The sources seem to indicate (though they don't draw attention to the fact) that when one wants to translate the appropriate abstract op (eg load a 32bit imm, or perform a certain type of large offset load) on ANY ARMv8 core one generates these optimal sequences (which is kinda obvious, what else would you do), and I don't know enough about LLVM internals to know if there's a flag being set to glue these pairs together so that they are never subsequently split/rearranged.
> Wilco (Wilco.Dijkstra.delete@this.ntlworld.com) on July 6, 2015 11:17 am wrote:
> > Maynard Handley (name99.delete@this.name99.org) on July 6, 2015 10:25 am wrote:
> > > Gabriele Svelto (gabriele.svelto.delete@this.gmail.com) on July 6, 2015 2:11 am wrote:
> > > > Maynard Handley (name99.delete@this.name99.org) on July 5, 2015 6:01 pm wrote:
> > > > > Interestingly I did not see any OTHER fusion possibilities in the code. In particular the possibility
> > > > > IBM selected (fusing instructions to create a large immediate) is not utilized, which might, of course
> > > > > reflect not enough time to add this to the design; but maybe also reflects something about ARM's constant
> > > > > generation and so a less frequent need for generating immediates through successive instructions.
> > > >
> > > > In POWER8's case instruction fusion applies to add immediate / add immediate
> > > > shifted + loads which covers a weakness in the ISA which might not apply to
> > > > ARM (lack of base + immediate addressing for certain types of load).
> > > >
> > > > IBM has also been doing more aggressive fusion such as turning conditional-jump-over-a-single-instruction
> > > > sequences into a single predicated µop (the instruction can be an add, and, or, xor plus some
> > > > immediate forms as well as a store). See the POWER8 user manual section 10.1.4.7.
> > > >
> > > > Beside being different ISAs, IBM doesn't have many constraints as far as power
> > > > goes so the tradeoffs they're making might not apply to Apple's design.
> > >
> > > The IBM branch over one instruction is neat, but, like you said
> > > for forming immediates, it reflects a hole in the iSA.
> > > I am guessing that Apple (and the whole ARM camp)'s answer to that is to use a conditional
> > > select. And of course Apple, in particular, have very little of a legacy code problem...
> > >
> > > That does raise the issue that perhaps the next lowest lying fruit for ARM op-fusion
> > > might be op+predicated move as a single unit? That and three input add seem like
> > > the most common patterns left after compare and branch have been handled.
> >
> > Various ARM cores fuse cmp+bcc, mov+movk, adrp+ldr, adrp+add already. There aren't that many cases
> > left that make sense - most fusions are already in the architecture (ldp, writeback, shift+alu etc),
> > and you also need to form instructions that are simple enough not to need splitting later.
>
> Do we know for a FACT that all the options you are suggesting
> are in use (as opposed to "the sensible ones to use")?

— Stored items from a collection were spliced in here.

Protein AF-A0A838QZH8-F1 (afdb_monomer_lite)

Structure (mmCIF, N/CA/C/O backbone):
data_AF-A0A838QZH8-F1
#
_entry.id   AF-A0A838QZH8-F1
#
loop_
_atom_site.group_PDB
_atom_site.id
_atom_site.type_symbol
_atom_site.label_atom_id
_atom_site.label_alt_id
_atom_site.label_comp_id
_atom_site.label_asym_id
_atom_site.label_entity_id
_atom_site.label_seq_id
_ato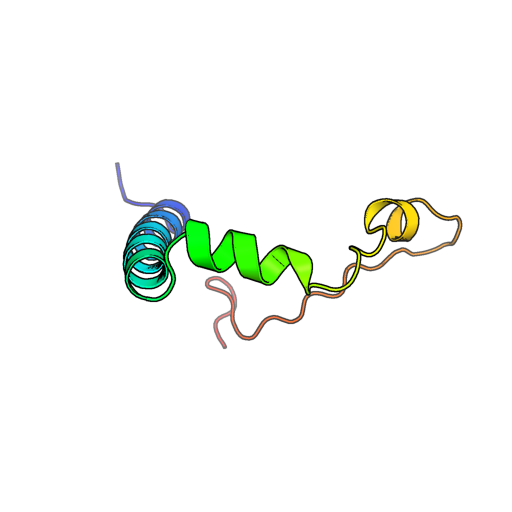m_site.pdbx_PDB_ins_code
_atom_site.Cartn_x
_atom_site.Cartn_y
_atom_site.Cartn_z
_atom_site.occupancy
_atom_site.B_iso_or_equiv
_atom_site.auth_seq_id
_atom_site.auth_comp_id
_atom_site.auth_asym_id
_ato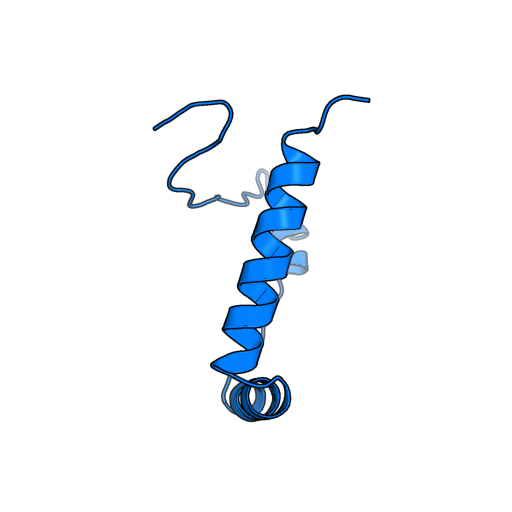m_site.auth_atom_id
_atom_site.pdbx_PDB_model_num
ATOM 1 N N . MET A 1 1 ? 9.265 14.146 24.775 1.00 58.50 1 MET A N 1
ATOM 2 C CA . MET A 1 1 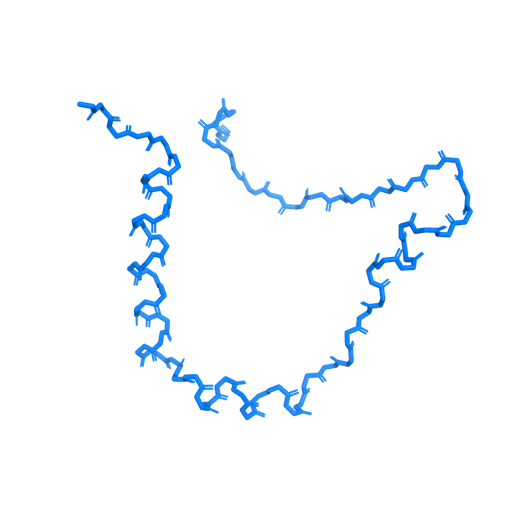? 9.488 13.715 23.378 1.00 58.50 1 MET A CA 1
ATOM 3 C C . MET A 1 1 ? 8.435 14.394 22.523 1.00 58.50 1 MET A C 1
ATOM 5 O O . MET A 1 1 ? 7.263 14.263 22.847 1.00 58.50 1 MET A O 1
ATOM 9 N N . SER A 1 2 ? 8.833 15.202 21.542 1.00 77.00 2 SER A N 1
ATOM 10 C CA . SER A 1 2 ? 7.902 15.883 20.633 1.00 77.00 2 SER A CA 1
ATOM 11 C C . SER A 1 2 ? 7.335 14.904 19.600 1.00 77.00 2 SER A C 1
ATOM 13 O O . SER A 1 2 ? 8.034 14.004 19.145 1.00 77.00 2 SER A O 1
ATOM 15 N N . GLU A 1 3 ? 6.063 15.078 19.248 1.00 88.94 3 GLU A N 1
ATOM 16 C CA . GLU A 1 3 ? 5.360 14.268 18.246 1.00 88.94 3 GLU A CA 1
ATOM 17 C C . GLU A 1 3 ? 5.956 14.484 16.842 1.00 88.94 3 GLU A C 1
ATOM 19 O O . GLU A 1 3 ? 6.114 15.627 16.396 1.00 88.94 3 GLU A O 1
ATOM 24 N N . THR A 1 4 ? 6.268 13.399 16.126 1.00 95.31 4 THR A N 1
ATOM 25 C CA . THR A 1 4 ? 6.805 13.465 14.759 1.00 95.31 4 THR A CA 1
ATOM 26 C C . THR A 1 4 ? 5.697 13.627 13.715 1.00 95.31 4 THR A C 1
ATOM 28 O O . THR A 1 4 ? 4.517 13.370 13.960 1.00 95.31 4 THR A O 1
ATOM 31 N N . VAL A 1 5 ? 6.064 14.019 12.490 1.00 93.12 5 VAL A N 1
ATOM 32 C CA . VAL A 1 5 ? 5.121 14.026 11.354 1.00 93.12 5 VAL A CA 1
ATOM 33 C C . VAL A 1 5 ? 4.566 12.621 11.090 1.00 93.12 5 VAL A C 1
ATOM 35 O O . VAL A 1 5 ? 3.389 12.482 10.761 1.00 93.12 5 VAL A O 1
ATOM 38 N N . LEU A 1 6 ? 5.381 11.577 11.276 1.00 94.38 6 LEU A N 1
ATOM 39 C CA . LEU A 1 6 ? 4.936 10.196 11.107 1.00 94.38 6 LEU A CA 1
ATOM 40 C C . LEU A 1 6 ? 3.893 9.808 12.162 1.00 94.38 6 LEU A C 1
ATOM 42 O O . LEU A 1 6 ? 2.879 9.209 11.807 1.00 94.38 6 LEU A O 1
ATOM 46 N N . ASP A 1 7 ? 4.087 10.211 13.420 1.00 96.56 7 ASP A N 1
ATOM 47 C CA . ASP A 1 7 ? 3.123 9.950 14.498 1.00 96.56 7 ASP A CA 1
ATOM 48 C C . ASP A 1 7 ? 1.756 10.564 14.176 1.00 96.56 7 ASP A C 1
ATOM 50 O O . ASP A 1 7 ? 0.726 9.889 14.270 1.00 96.56 7 ASP A O 1
ATOM 54 N N . LYS A 1 8 ? 1.750 11.805 13.669 1.00 95.25 8 LYS A N 1
ATOM 55 C CA . LYS A 1 8 ? 0.530 12.493 13.219 1.00 95.25 8 LYS A CA 1
ATOM 56 C C . LYS A 1 8 ? -0.168 11.748 12.081 1.00 95.25 8 LYS A C 1
ATOM 58 O O . LYS A 1 8 ? -1.388 11.574 12.120 1.00 95.25 8 LYS A O 1
ATOM 63 N N . ILE A 1 9 ? 0.590 11.282 11.081 1.00 95.31 9 ILE A N 1
ATOM 64 C CA . ILE A 1 9 ? 0.057 10.503 9.950 1.00 95.31 9 ILE A CA 1
ATOM 65 C C . ILE A 1 9 ? -0.584 9.204 10.452 1.00 95.31 9 ILE A C 1
ATOM 67 O O . ILE A 1 9 ? -1.704 8.875 10.056 1.00 95.31 9 ILE A O 1
ATOM 71 N N . VAL A 1 10 ? 0.086 8.480 11.352 1.00 97.31 10 VAL A N 1
ATOM 72 C CA . VAL A 1 10 ? -0.422 7.220 11.912 1.00 97.31 10 VAL A CA 1
ATOM 73 C C . VAL A 1 10 ? -1.685 7.458 12.742 1.00 97.31 10 VAL A C 1
ATOM 75 O O . VAL A 1 10 ? -2.675 6.743 12.571 1.00 97.31 10 VAL A O 1
ATOM 78 N N . ALA A 1 11 ? -1.694 8.477 13.605 1.00 97.19 11 ALA A N 1
ATOM 79 C CA . ALA A 1 11 ? -2.851 8.826 14.427 1.00 97.19 11 ALA A CA 1
ATOM 80 C C . ALA A 1 11 ? -4.068 9.244 13.582 1.00 97.19 11 ALA A C 1
ATOM 82 O O . ALA A 1 11 ? -5.202 8.861 13.884 1.00 97.19 11 ALA A O 1
ATOM 83 N N . ALA A 1 12 ? -3.857 10.000 12.500 1.00 97.12 12 ALA A N 1
ATOM 84 C CA . ALA A 1 12 ? -4.908 10.310 11.531 1.00 97.12 12 ALA A CA 1
ATOM 85 C C . ALA A 1 12 ? -5.427 9.040 10.837 1.00 97.12 12 ALA A C 1
ATOM 87 O O . ALA A 1 12 ? -6.632 8.784 10.850 1.00 97.12 12 ALA A O 1
ATOM 88 N N . LYS A 1 13 ? -4.529 8.181 10.335 1.00 97.69 13 LYS A N 1
ATOM 89 C CA . LYS A 1 13 ? -4.913 6.963 9.608 1.00 97.69 13 LYS A CA 1
ATOM 90 C C . LYS A 1 13 ? -5.725 5.988 10.460 1.00 97.69 13 LYS A C 1
ATOM 92 O O . LYS A 1 13 ? -6.646 5.361 9.950 1.00 97.69 13 LYS A O 1
ATOM 97 N N . ARG A 1 14 ? -5.431 5.872 11.760 1.00 98.25 14 ARG A N 1
ATOM 98 C CA . ARG A 1 14 ? -6.213 5.028 12.685 1.00 98.25 14 ARG A CA 1
ATOM 99 C C . ARG A 1 14 ? -7.675 5.469 12.785 1.00 98.25 14 ARG A C 1
ATOM 101 O O . ARG A 1 14 ? -8.555 4.613 12.764 1.00 98.25 14 ARG A O 1
ATOM 108 N N . ARG A 1 15 ? -7.927 6.781 12.852 1.00 98.25 15 ARG A N 1
ATOM 109 C CA . ARG A 1 15 ? -9.288 7.345 12.855 1.00 98.25 15 ARG A CA 1
ATOM 110 C C . ARG A 1 15 ? -9.995 7.066 11.531 1.00 98.25 15 ARG A C 1
ATOM 112 O O . ARG A 1 15 ? -11.085 6.512 11.533 1.00 98.25 15 ARG A O 1
ATOM 119 N N . GLU A 1 16 ? -9.315 7.307 10.410 1.00 98.06 16 GLU A N 1
ATOM 120 C CA . GLU A 1 16 ? -9.860 6.998 9.083 1.00 98.06 16 GLU A CA 1
ATOM 121 C C . GLU A 1 16 ? -10.206 5.510 8.913 1.00 98.06 16 GLU A C 1
ATOM 123 O O . GLU A 1 16 ? -11.233 5.183 8.325 1.00 98.06 16 GLU A O 1
ATOM 128 N N . ILE A 1 17 ? -9.377 4.596 9.434 1.00 98.00 17 ILE A N 1
ATOM 129 C CA . ILE A 1 17 ? -9.656 3.154 9.401 1.00 98.00 17 ILE A CA 1
ATOM 130 C C . ILE A 1 17 ? -10.920 2.830 10.202 1.00 98.00 17 ILE A C 1
ATOM 132 O O . ILE A 1 17 ? -11.733 2.036 9.729 1.00 98.00 17 ILE A O 1
ATOM 136 N N . ALA A 1 18 ? -11.097 3.423 11.386 1.00 97.94 18 ALA A N 1
ATOM 137 C CA . ALA A 1 18 ? -12.301 3.223 12.191 1.00 97.94 18 ALA A CA 1
ATOM 138 C C . ALA A 1 18 ? -13.556 3.687 11.433 1.00 97.94 18 ALA A C 1
ATOM 140 O O . ALA A 1 18 ? -14.509 2.917 11.297 1.00 97.94 18 ALA A O 1
ATOM 141 N N . ASP A 1 19 ? -13.508 4.880 10.836 1.00 98.00 19 ASP A N 1
ATOM 142 C CA . ASP A 1 19 ? -14.611 5.430 10.042 1.00 98.00 19 ASP A CA 1
ATOM 143 C C . ASP A 1 19 ? -14.898 4.584 8.790 1.00 98.00 19 ASP A C 1
ATOM 145 O O . ASP A 1 19 ? -16.050 4.312 8.449 1.00 98.00 19 ASP A O 1
ATOM 149 N N . CYS A 1 20 ? -13.852 4.128 8.094 1.00 97.50 20 CYS A N 1
ATOM 150 C CA . CYS A 1 20 ? -13.980 3.245 6.936 1.00 97.50 20 CYS A CA 1
ATOM 151 C C . CYS A 1 20 ? -14.593 1.895 7.312 1.00 97.50 20 CYS A C 1
ATOM 153 O O . CYS A 1 20 ? -15.464 1.421 6.588 1.00 97.50 20 CYS A O 1
ATOM 155 N N . ARG A 1 21 ? -14.190 1.294 8.439 1.00 97.19 21 ARG A N 1
ATOM 156 C CA . ARG A 1 21 ? -14.759 0.028 8.931 1.00 97.19 21 ARG A CA 1
ATOM 157 C C . ARG A 1 21 ? -16.226 0.170 9.323 1.00 97.19 21 ARG A C 1
ATOM 159 O O . ARG A 1 21 ? -16.992 -0.755 9.076 1.00 97.19 21 ARG A O 1
ATOM 166 N N . ALA A 1 22 ? -16.620 1.314 9.884 1.00 96.88 22 ALA A N 1
ATOM 167 C CA . ALA A 1 22 ? -18.021 1.605 10.176 1.00 96.88 22 ALA A CA 1
ATOM 168 C C . ALA A 1 22 ? -18.863 1.717 8.891 1.00 96.88 22 ALA A C 1
ATOM 170 O O . ALA A 1 22 ? -19.979 1.208 8.841 1.00 96.88 22 ALA A O 1
ATOM 171 N N . ARG A 1 23 ? -18.320 2.332 7.828 1.00 97.38 23 ARG A N 1
ATOM 172 C CA . ARG A 1 23 ? -19.002 2.464 6.523 1.00 97.38 23 ARG A CA 1
ATOM 173 C C . ARG A 1 23 ? -19.006 1.185 5.688 1.00 97.38 23 ARG A C 1
ATOM 175 O O . ARG A 1 23 ? -19.938 0.932 4.933 1.00 97.38 23 ARG A O 1
ATOM 182 N N . THR A 1 24 ? -17.928 0.416 5.726 1.00 96.31 24 THR A N 1
ATOM 183 C CA . THR A 1 24 ? -17.773 -0.829 4.971 1.00 96.31 24 THR A CA 1
ATOM 184 C C . THR A 1 24 ? -17.043 -1.827 5.858 1.00 96.31 24 THR A C 1
ATOM 186 O O . THR A 1 24 ? -15.809 -1.820 5.918 1.00 96.31 24 THR A O 1
ATOM 189 N N . PRO A 1 25 ? -17.801 -2.681 6.565 1.00 97.06 25 PRO A N 1
ATOM 190 C CA . PRO A 1 25 ? -17.229 -3.722 7.397 1.00 97.06 25 PRO A CA 1
ATOM 191 C C . PRO A 1 25 ? -16.316 -4.648 6.595 1.00 97.06 25 PRO A C 1
ATOM 193 O O . PRO A 1 25 ? -16.530 -4.891 5.406 1.00 97.06 25 PRO A O 1
ATOM 196 N N . GLU A 1 26 ? -15.316 -5.219 7.264 1.00 96.38 26 GLU A N 1
ATOM 197 C CA . GLU A 1 26 ? -14.325 -6.087 6.620 1.00 96.38 26 GLU A CA 1
ATOM 198 C C . GLU A 1 26 ? -14.966 -7.279 5.892 1.00 96.38 26 GLU A C 1
ATOM 200 O O . GLU A 1 26 ? -14.522 -7.646 4.808 1.00 96.38 26 GLU A O 1
ATOM 205 N N . ALA A 1 27 ? -16.039 -7.853 6.444 1.00 96.56 27 ALA A N 1
ATOM 206 C CA . ALA A 1 27 ? -16.768 -8.948 5.807 1.00 96.56 27 ALA A CA 1
ATOM 207 C C . ALA A 1 27 ? -17.342 -8.549 4.436 1.00 96.56 27 ALA A C 1
ATOM 209 O O . ALA A 1 27 ? -17.226 -9.305 3.474 1.00 96.56 27 ALA A O 1
ATOM 210 N N . GLU A 1 28 ? -17.899 -7.342 4.322 1.00 96.19 28 GLU A N 1
ATOM 211 C CA . GLU A 1 28 ? -18.411 -6.819 3.053 1.00 96.19 28 GLU A CA 1
ATOM 212 C C . GLU A 1 28 ? -17.275 -6.480 2.086 1.00 96.19 28 GLU A C 1
ATOM 214 O O . GLU A 1 28 ? -17.379 -6.751 0.891 1.00 96.19 28 GLU A O 1
ATOM 219 N N . LEU A 1 29 ? -16.152 -5.956 2.590 1.00 95.44 29 LEU A N 1
ATOM 220 C CA . LEU A 1 29 ? -14.959 -5.750 1.769 1.00 95.44 29 LEU A CA 1
ATOM 221 C C . LEU A 1 29 ? -14.446 -7.075 1.186 1.00 95.44 29 LEU A C 1
ATOM 223 O O . LEU A 1 29 ? -14.138 -7.132 0.000 1.00 95.44 29 LEU A O 1
ATOM 227 N N . ARG A 1 30 ? -14.408 -8.148 1.988 1.00 96.00 30 ARG A N 1
ATOM 228 C CA . ARG A 1 30 ? -13.992 -9.489 1.546 1.00 96.00 30 ARG A CA 1
ATOM 229 C C . ARG A 1 30 ? -14.913 -10.062 0.474 1.00 96.00 30 ARG A C 1
ATOM 231 O O . ARG A 1 30 ? -14.409 -10.665 -0.464 1.00 96.00 30 ARG A O 1
ATOM 238 N N . LYS A 1 31 ? -16.229 -9.844 0.569 1.00 96.31 31 LYS A N 1
ATOM 239 C CA . LYS A 1 31 ? -17.176 -10.259 -0.482 1.00 96.31 31 LYS A CA 1
ATOM 240 C C . LYS A 1 31 ? -16.867 -9.576 -1.815 1.00 96.31 31 LYS A C 1
ATOM 242 O O . LYS A 1 31 ? -16.783 -10.252 -2.830 1.00 96.31 31 LYS A O 1
ATOM 247 N N . LYS A 1 32 ? -16.598 -8.266 -1.796 1.00 94.94 32 LYS A N 1
ATOM 248 C CA . LYS A 1 32 ? -16.248 -7.495 -3.003 1.00 94.94 32 LYS A CA 1
ATOM 249 C C . LYS A 1 32 ? -14.948 -7.953 -3.673 1.00 94.94 32 LYS A C 1
ATOM 251 O O . LYS A 1 32 ? -14.767 -7.693 -4.856 1.00 94.94 32 LYS A O 1
ATOM 256 N N . LEU A 1 33 ? -14.042 -8.618 -2.947 1.00 94.12 33 LEU A N 1
ATOM 257 C CA . LEU A 1 33 ? -12.807 -9.150 -3.537 1.00 94.12 33 LEU A CA 1
ATOM 258 C C . LEU 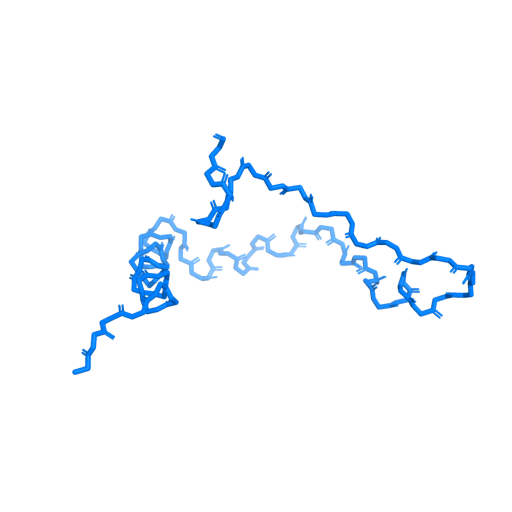A 1 33 ? -13.073 -10.267 -4.551 1.00 94.12 33 LEU A C 1
ATOM 260 O O . LEU A 1 33 ? -12.248 -10.450 -5.439 1.00 94.12 33 LEU A O 1
ATOM 264 N N . ALA A 1 34 ? -14.194 -10.989 -4.441 1.00 92.69 34 ALA A N 1
ATOM 265 C CA . ALA A 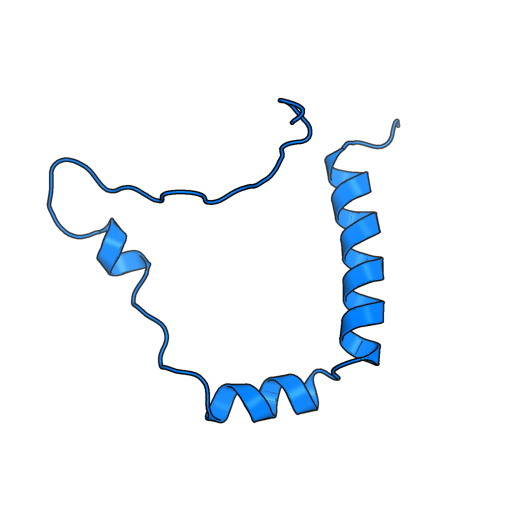1 34 ? -14.544 -12.045 -5.391 1.00 92.69 34 ALA A CA 1
ATOM 266 C C . ALA A 1 34 ? -14.759 -11.501 -6.814 1.00 92.69 34 ALA A C 1
ATOM 268 O O . ALA A 1 34 ? -14.422 -12.173 -7.784 1.00 92.69 34 ALA A O 1
ATOM 269 N N . ASP A 1 35 ? -15.255 -10.267 -6.920 1.00 95.31 35 ASP A N 1
ATOM 270 C CA . ASP A 1 35 ? -15.539 -9.600 -8.193 1.00 95.31 35 ASP A CA 1
ATOM 271 C C . ASP A 1 35 ? -14.373 -8.714 -8.673 1.00 95.31 35 ASP A C 1
ATOM 273 O O . ASP A 1 35 ? -14.460 -8.061 -9.716 1.00 95.31 35 ASP A O 1
ATOM 277 N N . ALA A 1 36 ? -13.276 -8.640 -7.910 1.00 96.31 36 ALA A N 1
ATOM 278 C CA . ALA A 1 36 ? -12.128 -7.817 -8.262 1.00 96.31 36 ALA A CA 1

> That was the point of my initial post --- that we have some sort of confirmation about
> what Apple is doing in Cyclone. As far as I know, beyond that, it's all speculation. For
> example A72 is supposed to have enhanced fusion, but I've seen nothing beyond that detail
> as to what is being fused (and how it's enhanced beyond what gets fused in A57).
OK, going through the A57 optimization manual
http://infocenter.arm.com/help/topic/com.arm.doc.uan0015a/cortex_a57_software_optimisation_guide_external.pdf
I see no EXPLICIT reference to op fusion, but we are told that
mov+movk (and similar pairs) and
adrp+add
are "optimized" sequences, which I assume means they are fused. (adrp+ldr is not mentioned)
Seems that A57 is not using the compare+branch fusion, but maybe that's coming in A72?
I can't tell from the LLVM sources whether Cyclone implements these or not.
The sources seem to indicate (though they don't draw attention to the fact) that when one wants to translate the appropriate abstract op (eg load a 32bit imm, or perform a certain type of large offset load) on ANY ARMv8 core one generates these optimal sequences (which is kinda obvious, what else would you do), and I don't know enough about LLVM internals to know if there's a flag being set to glue these pairs together so that they are never subsequently split/rearranged.